The researchers microwaved the hot dogs and bacon, topped a pizza with pepperoni and then heated the pizza, and did not heat the chicken or deli meat. They then studied the flesh, searching for five different types of HCAs and measuring these by nanograms per gram, or ng/g.
Pepperoni showed the lowest HCA content: 0.05 ng/g. The second lowest were hot dogs and deli meat, tied at 0.5 ng/g. These minimal amounts led the researchers to conclude that eating these meat products "contributes very little to HCA intake."
Fully cooked bacon registered 1.1 ng/g, and rotisserie chicken meat registered 1.9 ng/g; both contained all five types of HCAs. The skin of the rotisserie chicken (the best part) had even higher HCA levels, a whopping 16.3 ng/g.
"Based on this research," Smith said, "HCA consumption can be reduced by not eating chicken skin," Smith said.
The other types of meat most likely have a lower HCA content because of their higher water content.
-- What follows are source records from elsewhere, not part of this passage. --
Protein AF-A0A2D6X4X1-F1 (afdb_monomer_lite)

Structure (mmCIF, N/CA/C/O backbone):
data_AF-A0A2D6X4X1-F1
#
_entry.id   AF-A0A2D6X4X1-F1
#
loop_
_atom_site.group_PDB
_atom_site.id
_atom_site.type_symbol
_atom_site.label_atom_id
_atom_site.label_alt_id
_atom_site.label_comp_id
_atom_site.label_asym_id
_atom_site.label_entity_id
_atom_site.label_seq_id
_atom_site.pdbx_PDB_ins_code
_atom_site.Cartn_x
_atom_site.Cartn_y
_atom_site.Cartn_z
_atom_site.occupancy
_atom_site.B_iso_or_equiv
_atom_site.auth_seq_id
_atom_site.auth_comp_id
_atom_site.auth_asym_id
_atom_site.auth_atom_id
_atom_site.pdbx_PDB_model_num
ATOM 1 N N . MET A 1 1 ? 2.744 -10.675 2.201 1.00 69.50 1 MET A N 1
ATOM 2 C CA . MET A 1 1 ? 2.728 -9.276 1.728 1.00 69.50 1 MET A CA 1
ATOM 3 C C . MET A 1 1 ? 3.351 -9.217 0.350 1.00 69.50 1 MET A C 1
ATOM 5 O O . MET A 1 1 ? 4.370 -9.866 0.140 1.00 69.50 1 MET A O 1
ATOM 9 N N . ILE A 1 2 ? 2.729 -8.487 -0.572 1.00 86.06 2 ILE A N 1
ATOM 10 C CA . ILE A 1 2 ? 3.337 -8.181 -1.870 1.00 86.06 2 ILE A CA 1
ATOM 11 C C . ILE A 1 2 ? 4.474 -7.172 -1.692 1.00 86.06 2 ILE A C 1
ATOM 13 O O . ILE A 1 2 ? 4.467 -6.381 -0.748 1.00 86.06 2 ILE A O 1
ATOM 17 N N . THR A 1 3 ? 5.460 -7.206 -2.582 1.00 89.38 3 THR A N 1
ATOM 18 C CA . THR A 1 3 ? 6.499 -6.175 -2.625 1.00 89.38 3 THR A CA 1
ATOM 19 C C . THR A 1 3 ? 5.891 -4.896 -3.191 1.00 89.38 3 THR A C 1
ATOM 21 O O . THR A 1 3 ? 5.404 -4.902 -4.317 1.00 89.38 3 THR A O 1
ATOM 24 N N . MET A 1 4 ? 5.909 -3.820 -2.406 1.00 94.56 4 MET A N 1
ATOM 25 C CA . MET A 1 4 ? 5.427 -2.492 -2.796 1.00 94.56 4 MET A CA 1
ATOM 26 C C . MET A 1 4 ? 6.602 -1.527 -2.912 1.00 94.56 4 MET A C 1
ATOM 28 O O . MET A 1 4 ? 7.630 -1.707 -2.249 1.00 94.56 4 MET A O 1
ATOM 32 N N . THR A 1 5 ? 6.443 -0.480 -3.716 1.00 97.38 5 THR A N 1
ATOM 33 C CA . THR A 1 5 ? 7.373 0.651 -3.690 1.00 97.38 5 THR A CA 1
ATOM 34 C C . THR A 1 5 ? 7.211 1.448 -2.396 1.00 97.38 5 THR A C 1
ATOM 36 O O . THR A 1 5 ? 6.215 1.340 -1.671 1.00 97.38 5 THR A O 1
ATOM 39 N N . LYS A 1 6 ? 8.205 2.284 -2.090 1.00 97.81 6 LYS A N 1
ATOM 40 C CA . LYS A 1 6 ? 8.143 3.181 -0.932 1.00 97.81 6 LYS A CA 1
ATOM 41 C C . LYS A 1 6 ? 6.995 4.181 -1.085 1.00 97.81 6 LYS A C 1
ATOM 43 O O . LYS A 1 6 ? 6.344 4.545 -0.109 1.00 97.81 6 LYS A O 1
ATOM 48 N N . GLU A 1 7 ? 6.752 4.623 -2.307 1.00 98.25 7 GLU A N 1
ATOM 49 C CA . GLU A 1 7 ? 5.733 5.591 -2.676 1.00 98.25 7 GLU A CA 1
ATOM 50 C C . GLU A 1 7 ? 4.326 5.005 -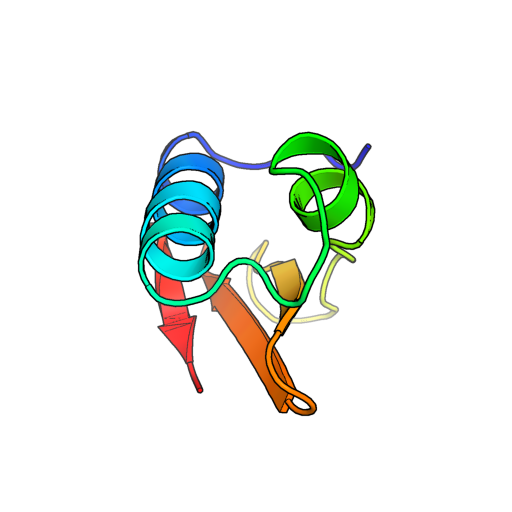2.500 1.00 98.25 7 GLU A C 1
ATOM 52 O O . GLU A 1 7 ? 3.468 5.661 -1.905 1.00 98.25 7 GLU A O 1
ATOM 57 N N . GLN A 1 8 ? 4.117 3.747 -2.906 1.00 97.94 8 GLN A N 1
ATOM 58 C CA . GLN A 1 8 ? 2.887 2.994 -2.645 1.00 97.94 8 GLN A CA 1
ATOM 59 C C . GLN A 1 8 ? 2.626 2.833 -1.142 1.00 97.94 8 GLN A C 1
ATOM 61 O O . GLN A 1 8 ? 1.517 3.098 -0.673 1.00 97.94 8 GLN A O 1
ATOM 66 N N . ASP A 1 9 ? 3.649 2.482 -0.359 1.00 97.62 9 ASP A N 1
ATOM 67 C CA . ASP A 1 9 ? 3.516 2.367 1.098 1.00 97.62 9 ASP A CA 1
ATOM 68 C C . ASP A 1 9 ? 3.144 3.709 1.758 1.00 97.62 9 ASP A C 1
ATOM 70 O O . ASP A 1 9 ? 2.253 3.787 2.610 1.00 97.62 9 ASP A O 1
ATOM 74 N N . ILE A 1 10 ? 3.771 4.803 1.312 1.00 98.31 10 ILE A N 1
ATOM 75 C CA . ILE A 1 10 ? 3.436 6.162 1.754 1.00 98.31 10 ILE A CA 1
ATOM 76 C C . ILE A 1 10 ? 1.992 6.522 1.377 1.00 98.31 10 ILE A C 1
ATOM 78 O O . ILE A 1 10 ? 1.301 7.171 2.170 1.00 98.31 10 ILE A O 1
ATOM 82 N N . ALA A 1 11 ? 1.525 6.137 0.190 1.00 97.94 11 ALA A N 1
ATOM 83 C CA . ALA A 1 11 ? 0.158 6.383 -0.253 1.00 97.94 11 ALA A CA 1
ATOM 84 C C . ALA A 1 11 ? -0.866 5.641 0.622 1.00 97.94 11 ALA A C 1
ATOM 86 O O . ALA A 1 11 ? -1.822 6.265 1.097 1.00 97.94 11 ALA A O 1
ATOM 87 N N . ILE A 1 12 ? -0.614 4.364 0.939 1.00 97.25 12 ILE A N 1
ATOM 88 C CA . ILE A 1 12 ? -1.422 3.589 1.893 1.00 97.25 12 ILE A CA 1
ATOM 89 C C . ILE A 1 12 ? -1.445 4.284 3.257 1.00 97.25 12 ILE A C 1
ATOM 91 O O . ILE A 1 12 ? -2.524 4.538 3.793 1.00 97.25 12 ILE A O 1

Moisture prevents many HCAs from forming, and many ready-to-eat products -- such as juicy hot dogs -- have a flavored water solution added to them during the manufacturing process, Smith pointed out.
"Hot dogs and deli meat may have low HCA levels because they are manufactured at low temperatures," Smith said. "The low HCA levels may also be from ingredients that are added to the meat and prevent HCAs from forming while the meat is cooking."